10-13-2018, 08:42 AM
(10-12-2018, 04:15 PM)David Horn Wrote:(10-12-2018, 02:59 PM)Eric the Green Wrote:(10-12-2018, 10:08 AM)David Horn Wrote:(10-11-2018, 02:12 PM)Eric the Green Wrote: Yeah, I know Galen and folks like him would love nothing better than for millennials to not learn from Obama and not to vote, and they usually get their wish, Obama notwithstanding. But Obama tries his best.
Up to now, he's been an aloof guru on the mountain. He needs to decide that Presidential decorum is out of style for now, and get into the fray.
He does. On the other hand, though he was great at overcoming the odds and getting elected himself, his record of helping others get elected is poor, even when he tries hard.
He may have the same issue as Trump, though obviously for other reasons. He connects personally with people and can easily gather a following, but it's his alone. I'm not sure that's something that can be overcome.
He cannot keep his following (22nd Amendment).
All Presidents are unique whether for the good (FDR) or ill (Trump). The President most similar to him (someone has to be!) is Dwight Eisenhower, as you have seen in some of my arguments. Like Ike, he is also unable to get people elected on his behalf. Just look at the 1958 midterm election, when Republicans got torched politically.
The political Regeneracy will depend upon someone building a coalition that crosses lines of ethnicity, region, and social class. Obama came close to doing that in 2008, but did not quite succeed. It is unlikely that Trump will do so. His all-for-the-few economics will satisfied the economic elites, and his vulgarity appeals to 'low-information' voters who share his rudeness and vulgarity can win over people who want to give people who are not politicians a chance to solve our political and economic problems. Although the political process has always room for politics that satisfy the economic desires of economic elites who can buy their spokesmen for their reactionary causes, no political movement has been able to win with that alone in a democratic order. To fully achieve a political order that serves such elites those elites must kill democracy with either an aristocratic order or with genocidal fascism. Trump has pitted lower-class white people against the middle class and poor non-white people while siding with the economic elites who want America to become an aristocratic plutocracy side with people that they never need meet.
Trump hurts people, and he delights in hearing people that he hurts curse him much as a stage or screen villain 'loves to be hated'. But the stage and screen character of a gangster, brigand, or Nazi is all for show. The rest of the world is something other than show. Just think of how tiresome, or worse, it would be to do this in family or social life. Edward G. Robinson was by all accounts a very good person, and played gangsters because he looked like one. Warren Beatty and Faye Dunaway are not Clyde Barrow and Bonnie Parker in real life. Some of the most convincing Nazis on celluloid are British (we know the role of the Brits in World War II) or Jewish (OK, you may have seen me say that there was nothing wrong with the German people in the first half of the twentieth century that Judaism would not have solved; in some respects, the Germans were the gentiles most similar to the Ashkenazim, the Yiddish-speaking Jews that the Nazis obliterated in central and eastern Europe. Oh, the irony!)

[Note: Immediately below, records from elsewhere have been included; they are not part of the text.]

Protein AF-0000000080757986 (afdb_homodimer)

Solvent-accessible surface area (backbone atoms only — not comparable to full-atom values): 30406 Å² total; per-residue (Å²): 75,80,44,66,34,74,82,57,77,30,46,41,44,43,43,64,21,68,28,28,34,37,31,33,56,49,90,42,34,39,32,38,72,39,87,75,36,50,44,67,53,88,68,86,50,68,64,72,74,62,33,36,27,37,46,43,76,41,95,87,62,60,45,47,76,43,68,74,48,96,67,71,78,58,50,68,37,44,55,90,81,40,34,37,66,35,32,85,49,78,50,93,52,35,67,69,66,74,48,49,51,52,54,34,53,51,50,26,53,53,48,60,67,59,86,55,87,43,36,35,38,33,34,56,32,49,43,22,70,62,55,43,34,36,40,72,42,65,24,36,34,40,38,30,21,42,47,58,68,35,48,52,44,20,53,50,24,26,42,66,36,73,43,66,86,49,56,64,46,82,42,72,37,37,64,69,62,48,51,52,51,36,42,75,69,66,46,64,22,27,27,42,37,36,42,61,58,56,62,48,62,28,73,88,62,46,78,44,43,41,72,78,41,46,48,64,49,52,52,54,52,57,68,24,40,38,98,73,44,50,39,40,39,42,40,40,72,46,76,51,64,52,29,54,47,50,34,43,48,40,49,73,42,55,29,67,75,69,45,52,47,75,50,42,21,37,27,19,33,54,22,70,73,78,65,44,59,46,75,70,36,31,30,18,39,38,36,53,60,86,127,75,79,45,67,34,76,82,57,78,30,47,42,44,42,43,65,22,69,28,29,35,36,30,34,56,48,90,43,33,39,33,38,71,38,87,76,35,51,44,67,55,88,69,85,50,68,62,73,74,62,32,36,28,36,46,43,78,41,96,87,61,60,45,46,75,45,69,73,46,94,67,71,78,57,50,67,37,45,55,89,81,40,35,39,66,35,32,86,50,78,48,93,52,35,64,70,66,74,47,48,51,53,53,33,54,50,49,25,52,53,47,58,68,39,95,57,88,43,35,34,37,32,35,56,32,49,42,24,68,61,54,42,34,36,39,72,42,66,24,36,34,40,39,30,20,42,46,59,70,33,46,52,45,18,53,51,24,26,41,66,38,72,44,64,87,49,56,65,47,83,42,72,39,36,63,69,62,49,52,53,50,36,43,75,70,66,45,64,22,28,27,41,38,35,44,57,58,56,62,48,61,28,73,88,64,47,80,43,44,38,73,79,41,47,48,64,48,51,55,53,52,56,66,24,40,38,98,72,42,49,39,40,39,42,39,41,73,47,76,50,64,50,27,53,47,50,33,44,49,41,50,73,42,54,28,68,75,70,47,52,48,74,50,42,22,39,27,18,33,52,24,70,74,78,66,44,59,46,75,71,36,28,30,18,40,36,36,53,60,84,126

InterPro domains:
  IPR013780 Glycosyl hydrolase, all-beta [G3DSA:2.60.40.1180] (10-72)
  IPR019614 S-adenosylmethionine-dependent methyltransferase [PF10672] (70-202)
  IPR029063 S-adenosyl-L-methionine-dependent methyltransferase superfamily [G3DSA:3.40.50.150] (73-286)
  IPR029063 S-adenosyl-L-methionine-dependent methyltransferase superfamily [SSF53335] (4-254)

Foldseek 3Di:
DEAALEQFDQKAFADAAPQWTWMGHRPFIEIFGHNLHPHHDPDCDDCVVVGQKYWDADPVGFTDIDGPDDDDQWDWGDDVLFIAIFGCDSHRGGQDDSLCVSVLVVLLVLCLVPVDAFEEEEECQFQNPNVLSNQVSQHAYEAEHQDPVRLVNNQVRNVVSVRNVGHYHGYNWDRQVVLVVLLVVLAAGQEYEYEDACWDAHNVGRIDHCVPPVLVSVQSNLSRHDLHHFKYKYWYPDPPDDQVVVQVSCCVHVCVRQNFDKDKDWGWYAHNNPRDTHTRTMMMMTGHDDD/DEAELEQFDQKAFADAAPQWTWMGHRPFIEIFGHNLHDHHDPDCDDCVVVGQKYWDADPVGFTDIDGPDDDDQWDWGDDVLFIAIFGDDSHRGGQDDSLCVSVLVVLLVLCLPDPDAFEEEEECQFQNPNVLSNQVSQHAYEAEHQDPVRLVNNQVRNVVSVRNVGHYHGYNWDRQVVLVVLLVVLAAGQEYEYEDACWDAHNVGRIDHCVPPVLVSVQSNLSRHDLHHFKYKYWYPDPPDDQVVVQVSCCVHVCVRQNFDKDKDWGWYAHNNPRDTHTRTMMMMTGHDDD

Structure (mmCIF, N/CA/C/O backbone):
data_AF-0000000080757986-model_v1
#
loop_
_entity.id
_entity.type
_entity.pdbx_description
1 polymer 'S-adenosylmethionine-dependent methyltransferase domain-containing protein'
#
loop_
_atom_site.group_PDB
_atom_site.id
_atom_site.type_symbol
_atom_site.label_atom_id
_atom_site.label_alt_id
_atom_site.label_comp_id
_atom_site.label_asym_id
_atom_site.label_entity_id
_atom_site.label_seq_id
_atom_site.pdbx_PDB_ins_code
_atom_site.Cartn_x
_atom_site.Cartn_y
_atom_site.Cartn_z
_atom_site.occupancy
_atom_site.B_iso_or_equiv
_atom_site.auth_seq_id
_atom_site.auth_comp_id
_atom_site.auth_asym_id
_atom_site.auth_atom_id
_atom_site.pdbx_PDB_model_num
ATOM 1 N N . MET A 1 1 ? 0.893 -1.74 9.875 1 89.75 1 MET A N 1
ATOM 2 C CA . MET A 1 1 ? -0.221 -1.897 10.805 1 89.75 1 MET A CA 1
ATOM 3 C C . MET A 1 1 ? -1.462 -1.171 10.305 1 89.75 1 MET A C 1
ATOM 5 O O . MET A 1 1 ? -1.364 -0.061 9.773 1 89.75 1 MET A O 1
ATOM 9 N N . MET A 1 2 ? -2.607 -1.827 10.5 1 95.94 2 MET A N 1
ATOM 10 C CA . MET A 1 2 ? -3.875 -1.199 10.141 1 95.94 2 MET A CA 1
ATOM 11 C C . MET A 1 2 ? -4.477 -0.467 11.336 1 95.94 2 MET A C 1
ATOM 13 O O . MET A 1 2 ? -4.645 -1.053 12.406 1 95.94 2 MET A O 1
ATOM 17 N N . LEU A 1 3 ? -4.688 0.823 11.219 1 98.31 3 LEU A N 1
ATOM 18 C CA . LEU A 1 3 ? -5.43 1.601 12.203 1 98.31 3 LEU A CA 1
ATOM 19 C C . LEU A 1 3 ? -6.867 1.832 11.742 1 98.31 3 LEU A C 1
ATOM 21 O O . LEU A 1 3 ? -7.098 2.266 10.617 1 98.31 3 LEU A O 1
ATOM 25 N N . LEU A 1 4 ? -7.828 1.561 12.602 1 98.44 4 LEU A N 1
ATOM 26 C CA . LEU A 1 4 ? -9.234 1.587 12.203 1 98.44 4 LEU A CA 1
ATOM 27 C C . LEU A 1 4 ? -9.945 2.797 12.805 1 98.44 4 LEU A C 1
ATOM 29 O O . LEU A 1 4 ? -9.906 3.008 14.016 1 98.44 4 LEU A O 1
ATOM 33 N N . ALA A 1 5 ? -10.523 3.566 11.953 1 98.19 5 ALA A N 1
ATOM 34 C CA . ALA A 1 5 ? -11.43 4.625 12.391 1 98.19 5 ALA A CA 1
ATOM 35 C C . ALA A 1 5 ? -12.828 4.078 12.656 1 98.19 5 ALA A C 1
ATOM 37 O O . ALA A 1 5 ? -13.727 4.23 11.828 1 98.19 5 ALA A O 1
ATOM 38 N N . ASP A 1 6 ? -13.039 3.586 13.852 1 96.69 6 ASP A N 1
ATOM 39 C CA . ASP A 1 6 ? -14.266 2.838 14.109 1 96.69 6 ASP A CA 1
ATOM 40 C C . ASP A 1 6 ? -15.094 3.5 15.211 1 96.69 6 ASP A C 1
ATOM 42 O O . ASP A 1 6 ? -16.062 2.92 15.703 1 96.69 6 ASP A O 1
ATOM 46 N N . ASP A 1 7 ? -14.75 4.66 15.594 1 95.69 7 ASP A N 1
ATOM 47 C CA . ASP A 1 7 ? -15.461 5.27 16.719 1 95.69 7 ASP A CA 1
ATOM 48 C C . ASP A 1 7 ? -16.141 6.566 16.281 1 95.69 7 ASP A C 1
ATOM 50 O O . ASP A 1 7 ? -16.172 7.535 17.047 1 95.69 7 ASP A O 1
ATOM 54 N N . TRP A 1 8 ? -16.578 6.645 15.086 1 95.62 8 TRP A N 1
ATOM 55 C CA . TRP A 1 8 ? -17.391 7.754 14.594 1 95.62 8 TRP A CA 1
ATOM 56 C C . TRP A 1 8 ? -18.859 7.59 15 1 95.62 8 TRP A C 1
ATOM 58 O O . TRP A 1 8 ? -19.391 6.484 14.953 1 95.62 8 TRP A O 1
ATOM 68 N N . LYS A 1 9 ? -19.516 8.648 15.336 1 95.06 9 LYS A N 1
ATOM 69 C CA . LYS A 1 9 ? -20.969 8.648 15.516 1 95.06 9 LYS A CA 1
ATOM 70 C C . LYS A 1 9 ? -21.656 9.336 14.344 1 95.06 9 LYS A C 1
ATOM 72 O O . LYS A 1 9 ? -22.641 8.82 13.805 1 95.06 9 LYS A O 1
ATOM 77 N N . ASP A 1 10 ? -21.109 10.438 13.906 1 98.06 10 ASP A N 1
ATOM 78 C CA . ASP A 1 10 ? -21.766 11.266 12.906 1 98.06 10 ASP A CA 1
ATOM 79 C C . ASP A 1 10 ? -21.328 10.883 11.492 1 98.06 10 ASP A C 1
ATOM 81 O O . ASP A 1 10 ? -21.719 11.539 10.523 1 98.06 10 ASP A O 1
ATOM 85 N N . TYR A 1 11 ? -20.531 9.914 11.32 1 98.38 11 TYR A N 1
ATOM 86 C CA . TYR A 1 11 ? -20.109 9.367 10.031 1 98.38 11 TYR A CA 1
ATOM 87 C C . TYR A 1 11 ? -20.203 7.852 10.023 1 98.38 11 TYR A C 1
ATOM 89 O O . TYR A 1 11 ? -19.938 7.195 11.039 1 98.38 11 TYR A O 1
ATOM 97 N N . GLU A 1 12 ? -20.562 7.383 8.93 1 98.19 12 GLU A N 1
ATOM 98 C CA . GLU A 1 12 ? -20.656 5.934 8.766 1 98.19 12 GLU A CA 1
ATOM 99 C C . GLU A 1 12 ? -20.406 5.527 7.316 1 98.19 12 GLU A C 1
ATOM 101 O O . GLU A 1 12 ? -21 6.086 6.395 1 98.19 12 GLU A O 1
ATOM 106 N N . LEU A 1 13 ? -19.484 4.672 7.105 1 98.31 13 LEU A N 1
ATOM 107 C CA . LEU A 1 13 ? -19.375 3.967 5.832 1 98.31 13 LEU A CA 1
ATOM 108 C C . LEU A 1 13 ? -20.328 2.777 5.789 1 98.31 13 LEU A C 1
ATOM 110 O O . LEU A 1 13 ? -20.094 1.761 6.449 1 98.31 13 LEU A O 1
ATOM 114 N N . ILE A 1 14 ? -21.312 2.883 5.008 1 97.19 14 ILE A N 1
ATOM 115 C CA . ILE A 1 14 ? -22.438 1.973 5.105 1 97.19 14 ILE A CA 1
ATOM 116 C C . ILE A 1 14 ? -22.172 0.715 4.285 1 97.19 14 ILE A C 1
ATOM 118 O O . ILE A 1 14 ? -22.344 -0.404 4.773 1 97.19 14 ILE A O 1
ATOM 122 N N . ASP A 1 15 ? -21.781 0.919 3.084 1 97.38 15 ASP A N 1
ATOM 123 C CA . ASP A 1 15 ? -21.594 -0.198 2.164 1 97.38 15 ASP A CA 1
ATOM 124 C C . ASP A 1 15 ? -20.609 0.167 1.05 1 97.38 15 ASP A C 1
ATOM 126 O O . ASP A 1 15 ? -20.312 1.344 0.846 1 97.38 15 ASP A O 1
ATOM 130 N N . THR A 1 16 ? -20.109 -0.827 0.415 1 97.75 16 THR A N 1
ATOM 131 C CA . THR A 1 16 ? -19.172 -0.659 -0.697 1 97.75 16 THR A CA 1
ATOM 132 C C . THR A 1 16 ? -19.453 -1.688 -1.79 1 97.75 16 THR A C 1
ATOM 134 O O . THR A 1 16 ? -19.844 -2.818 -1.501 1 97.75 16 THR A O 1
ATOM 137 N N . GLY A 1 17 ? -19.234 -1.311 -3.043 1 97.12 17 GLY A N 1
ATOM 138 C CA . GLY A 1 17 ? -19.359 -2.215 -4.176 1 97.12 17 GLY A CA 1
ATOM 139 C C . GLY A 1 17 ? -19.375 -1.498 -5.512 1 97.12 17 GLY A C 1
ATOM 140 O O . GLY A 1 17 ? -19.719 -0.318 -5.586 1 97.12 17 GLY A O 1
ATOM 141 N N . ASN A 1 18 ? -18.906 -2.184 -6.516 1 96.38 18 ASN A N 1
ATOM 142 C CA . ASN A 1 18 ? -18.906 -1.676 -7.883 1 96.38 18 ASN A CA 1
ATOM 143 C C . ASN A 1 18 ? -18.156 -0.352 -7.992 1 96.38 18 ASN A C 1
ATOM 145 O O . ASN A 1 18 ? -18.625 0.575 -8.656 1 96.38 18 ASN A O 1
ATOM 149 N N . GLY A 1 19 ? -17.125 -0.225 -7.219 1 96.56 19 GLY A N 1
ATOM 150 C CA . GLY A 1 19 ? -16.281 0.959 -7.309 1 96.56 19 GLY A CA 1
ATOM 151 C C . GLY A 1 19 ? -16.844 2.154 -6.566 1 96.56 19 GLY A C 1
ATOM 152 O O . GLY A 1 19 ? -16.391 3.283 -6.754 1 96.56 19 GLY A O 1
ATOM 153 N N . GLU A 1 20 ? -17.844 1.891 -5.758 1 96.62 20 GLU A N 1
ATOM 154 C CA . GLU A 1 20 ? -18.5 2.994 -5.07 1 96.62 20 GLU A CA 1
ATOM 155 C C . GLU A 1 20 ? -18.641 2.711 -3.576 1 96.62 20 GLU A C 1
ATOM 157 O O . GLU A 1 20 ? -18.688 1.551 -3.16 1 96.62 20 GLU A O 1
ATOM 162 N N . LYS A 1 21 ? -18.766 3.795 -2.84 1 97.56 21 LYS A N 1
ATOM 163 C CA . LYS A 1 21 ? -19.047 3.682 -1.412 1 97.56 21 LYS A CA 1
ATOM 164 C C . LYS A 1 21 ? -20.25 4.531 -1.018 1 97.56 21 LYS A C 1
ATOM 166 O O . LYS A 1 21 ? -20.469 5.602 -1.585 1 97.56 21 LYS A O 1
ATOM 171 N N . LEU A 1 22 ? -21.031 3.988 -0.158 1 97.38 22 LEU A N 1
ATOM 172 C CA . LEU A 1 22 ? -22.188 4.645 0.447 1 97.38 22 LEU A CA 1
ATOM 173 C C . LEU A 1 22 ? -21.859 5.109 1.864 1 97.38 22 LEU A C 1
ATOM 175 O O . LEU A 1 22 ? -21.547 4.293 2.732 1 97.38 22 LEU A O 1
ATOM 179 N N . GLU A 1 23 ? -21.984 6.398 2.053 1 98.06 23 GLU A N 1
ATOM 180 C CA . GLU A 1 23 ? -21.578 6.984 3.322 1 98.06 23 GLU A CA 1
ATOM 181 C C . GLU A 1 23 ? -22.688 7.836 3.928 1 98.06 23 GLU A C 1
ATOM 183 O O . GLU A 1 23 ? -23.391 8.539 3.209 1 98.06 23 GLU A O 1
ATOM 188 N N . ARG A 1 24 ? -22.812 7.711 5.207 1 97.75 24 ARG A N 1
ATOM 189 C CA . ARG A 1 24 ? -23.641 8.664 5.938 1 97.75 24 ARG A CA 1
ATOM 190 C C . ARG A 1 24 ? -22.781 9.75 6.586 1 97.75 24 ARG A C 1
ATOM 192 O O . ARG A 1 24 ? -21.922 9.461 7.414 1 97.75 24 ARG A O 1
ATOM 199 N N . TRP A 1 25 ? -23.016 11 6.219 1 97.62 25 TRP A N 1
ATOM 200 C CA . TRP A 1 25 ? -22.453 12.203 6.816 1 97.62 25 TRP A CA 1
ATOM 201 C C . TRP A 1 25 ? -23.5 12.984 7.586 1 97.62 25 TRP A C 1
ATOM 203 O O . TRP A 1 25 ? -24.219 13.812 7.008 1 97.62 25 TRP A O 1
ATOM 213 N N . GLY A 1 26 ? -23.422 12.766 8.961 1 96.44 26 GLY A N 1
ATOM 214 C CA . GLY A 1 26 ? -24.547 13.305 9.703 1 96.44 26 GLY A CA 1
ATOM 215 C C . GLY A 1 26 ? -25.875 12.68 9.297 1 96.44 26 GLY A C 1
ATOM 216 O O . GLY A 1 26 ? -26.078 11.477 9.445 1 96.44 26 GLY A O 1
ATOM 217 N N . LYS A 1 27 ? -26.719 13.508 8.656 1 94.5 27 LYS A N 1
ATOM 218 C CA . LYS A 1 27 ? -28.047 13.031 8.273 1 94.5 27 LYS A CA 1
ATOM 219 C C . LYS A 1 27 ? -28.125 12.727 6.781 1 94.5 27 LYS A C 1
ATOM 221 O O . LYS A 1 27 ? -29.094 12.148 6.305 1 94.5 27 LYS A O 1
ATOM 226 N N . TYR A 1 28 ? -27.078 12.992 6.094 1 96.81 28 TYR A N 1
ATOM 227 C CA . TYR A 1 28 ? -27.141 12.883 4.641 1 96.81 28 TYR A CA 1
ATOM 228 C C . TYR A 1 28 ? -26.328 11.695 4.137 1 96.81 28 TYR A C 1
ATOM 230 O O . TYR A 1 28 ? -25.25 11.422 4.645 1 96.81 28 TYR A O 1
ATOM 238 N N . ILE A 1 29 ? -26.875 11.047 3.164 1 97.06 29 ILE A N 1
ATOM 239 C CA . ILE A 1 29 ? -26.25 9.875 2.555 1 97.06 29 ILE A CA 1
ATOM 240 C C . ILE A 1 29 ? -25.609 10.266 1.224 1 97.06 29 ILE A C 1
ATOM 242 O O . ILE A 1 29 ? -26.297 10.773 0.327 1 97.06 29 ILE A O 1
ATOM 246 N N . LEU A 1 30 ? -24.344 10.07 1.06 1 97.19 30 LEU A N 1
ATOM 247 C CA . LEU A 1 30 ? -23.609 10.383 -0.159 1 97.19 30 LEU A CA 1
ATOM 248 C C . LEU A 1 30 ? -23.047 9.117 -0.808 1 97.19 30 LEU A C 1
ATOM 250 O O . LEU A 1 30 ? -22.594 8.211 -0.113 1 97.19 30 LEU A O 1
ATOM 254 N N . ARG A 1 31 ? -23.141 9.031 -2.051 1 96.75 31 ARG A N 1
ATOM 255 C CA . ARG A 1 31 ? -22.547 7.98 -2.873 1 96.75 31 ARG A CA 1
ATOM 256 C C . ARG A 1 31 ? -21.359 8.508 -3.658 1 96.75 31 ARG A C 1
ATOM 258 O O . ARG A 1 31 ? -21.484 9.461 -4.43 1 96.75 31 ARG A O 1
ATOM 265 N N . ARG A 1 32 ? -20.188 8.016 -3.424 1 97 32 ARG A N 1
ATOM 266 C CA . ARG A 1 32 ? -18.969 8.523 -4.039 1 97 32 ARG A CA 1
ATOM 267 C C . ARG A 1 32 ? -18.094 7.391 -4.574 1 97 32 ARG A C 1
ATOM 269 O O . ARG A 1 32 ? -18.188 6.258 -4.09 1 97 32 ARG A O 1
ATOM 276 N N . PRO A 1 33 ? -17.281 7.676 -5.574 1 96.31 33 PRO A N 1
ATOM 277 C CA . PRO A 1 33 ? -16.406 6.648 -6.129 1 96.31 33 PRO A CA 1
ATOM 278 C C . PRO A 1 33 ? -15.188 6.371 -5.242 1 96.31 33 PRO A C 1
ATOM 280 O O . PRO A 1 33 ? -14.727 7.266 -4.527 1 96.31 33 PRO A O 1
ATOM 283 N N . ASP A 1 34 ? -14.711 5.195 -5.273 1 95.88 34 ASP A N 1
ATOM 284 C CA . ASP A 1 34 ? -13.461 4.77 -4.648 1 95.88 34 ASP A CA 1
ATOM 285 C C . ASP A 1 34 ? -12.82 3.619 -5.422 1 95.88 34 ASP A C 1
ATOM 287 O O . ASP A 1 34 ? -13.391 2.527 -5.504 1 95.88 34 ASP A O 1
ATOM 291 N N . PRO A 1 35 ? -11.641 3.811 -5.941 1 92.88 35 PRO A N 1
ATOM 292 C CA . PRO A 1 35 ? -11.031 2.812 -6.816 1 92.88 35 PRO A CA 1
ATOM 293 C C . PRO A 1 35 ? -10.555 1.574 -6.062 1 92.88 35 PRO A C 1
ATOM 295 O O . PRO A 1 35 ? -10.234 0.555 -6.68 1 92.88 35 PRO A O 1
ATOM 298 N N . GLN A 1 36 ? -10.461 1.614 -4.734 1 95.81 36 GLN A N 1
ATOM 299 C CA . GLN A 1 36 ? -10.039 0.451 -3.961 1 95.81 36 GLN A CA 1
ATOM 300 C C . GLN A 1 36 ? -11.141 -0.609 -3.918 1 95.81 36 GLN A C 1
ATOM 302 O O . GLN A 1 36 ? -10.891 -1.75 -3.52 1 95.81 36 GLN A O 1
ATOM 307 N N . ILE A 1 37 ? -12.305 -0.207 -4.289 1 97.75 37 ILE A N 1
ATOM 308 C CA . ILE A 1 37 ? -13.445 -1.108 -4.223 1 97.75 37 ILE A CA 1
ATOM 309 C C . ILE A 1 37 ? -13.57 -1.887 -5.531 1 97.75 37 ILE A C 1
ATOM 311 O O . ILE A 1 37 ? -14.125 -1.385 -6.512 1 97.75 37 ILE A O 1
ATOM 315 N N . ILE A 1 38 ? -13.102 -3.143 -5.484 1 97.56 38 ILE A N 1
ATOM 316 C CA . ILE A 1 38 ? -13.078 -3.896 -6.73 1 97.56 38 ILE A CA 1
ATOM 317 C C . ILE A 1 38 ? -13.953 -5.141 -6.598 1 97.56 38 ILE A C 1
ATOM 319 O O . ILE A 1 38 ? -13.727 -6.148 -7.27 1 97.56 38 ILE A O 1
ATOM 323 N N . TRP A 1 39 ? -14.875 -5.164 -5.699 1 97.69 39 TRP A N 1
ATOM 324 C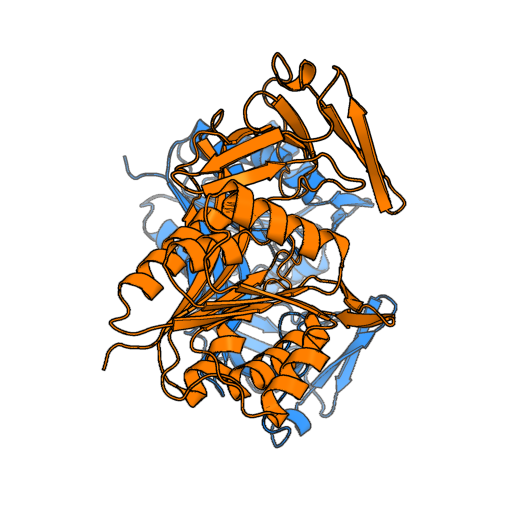 CA . TRP A 1 39 ? -15.867 -6.219 -5.527 1 97.69 39 TRP A CA 1
ATOM 325 C C . TRP A 1 39 ? -17.266 -5.707 -5.863 1 97.69 39 TRP A C 1
ATOM 327 O O . TRP A 1 39 ? -17.5 -4.496 -5.891 1 97.69 39 TRP A O 1
ATOM 337 N N . PRO A 1 40 ? -18.219 -6.547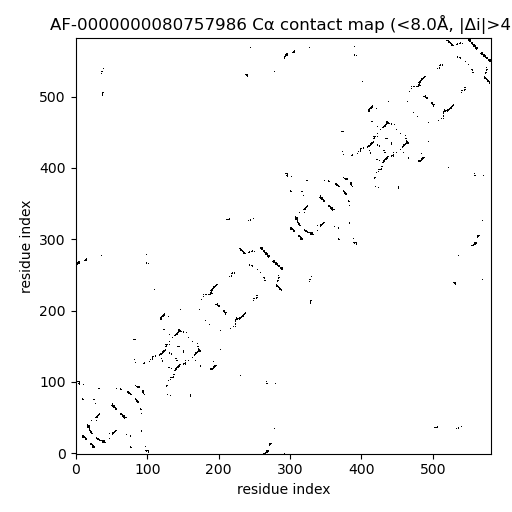 -6.094 1 96.12 40 PRO A N 1
ATOM 338 C CA . PRO A 1 40 ? -19.562 -6.129 -6.52 1 96.12 40 PRO A CA 1
ATOM 339 C C . PRO A 1 40 ? -20.453 -5.707 -5.348 1 96.12 40 PRO A C 1
ATOM 341 O O . PRO A 1 40 ? -20.141 -6.004 -4.191 1 96.12 40 PRO A O 1
ATOM 344 N N . ILE A 1 41 ? -21.5 -4.934 -5.668 1 93.25 41 ILE A N 1
ATOM 345 C CA . ILE A 1 41 ? -22.578 -4.695 -4.723 1 93.25 41 ILE A CA 1
ATOM 346 C C . ILE A 1 41 ? -23.406 -5.965 -4.562 1 93.25 41 ILE A C 1
ATOM 348 O O . ILE A 1 41 ? -23.859 -6.555 -5.551 1 93.25 41 ILE A O 1
ATOM 352 N N . ARG A 1 42 ? -23.578 -6.434 -3.41 1 80.31 42 ARG A N 1
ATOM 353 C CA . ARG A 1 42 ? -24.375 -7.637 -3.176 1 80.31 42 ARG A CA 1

Americans are going to have Obama as an expression of the better angels of their nature (from Lincoln's first inaugural address) in contrast to the economic folly of Dubya and the hollow cruelty of Trump's design for an aristocratic plutocracy. The elites needed someone willing to bail themselves out of the dangerous eco0nomic meltdown from the bursting of the real-estate bubble of Dubya -- and then they wanted all the recovery for themselves. People other than themselves were to be livestock at best and vermin at worst in an economic system that sees people solely as their economic functions. Maybe there would be a need for some welfare to keep Marx' "reserve army of the unemployed" from either starving or rebelling, if not both. To describe 'our' elites of ownership and management as an aristocratic plutocracy is to compare them to the sorts of people who made the American Civil War possible (I recall reading an old article in American Heritage in which it exposed that the slave-owning planters saw themselves as benefactors to their slaves) or a proletarian revolution. 'Our' elites would love to use patriotism and nationalism as pretexts for excusing their exploitation.
We are more than our economic functions, or else we are not fully human.
The ideal subject of totalitarian rule is not the convinced Nazi or the dedicated Communist but instead the people for whom the distinction between fact and fiction, true and false, no longer exists -- Hannah Arendt.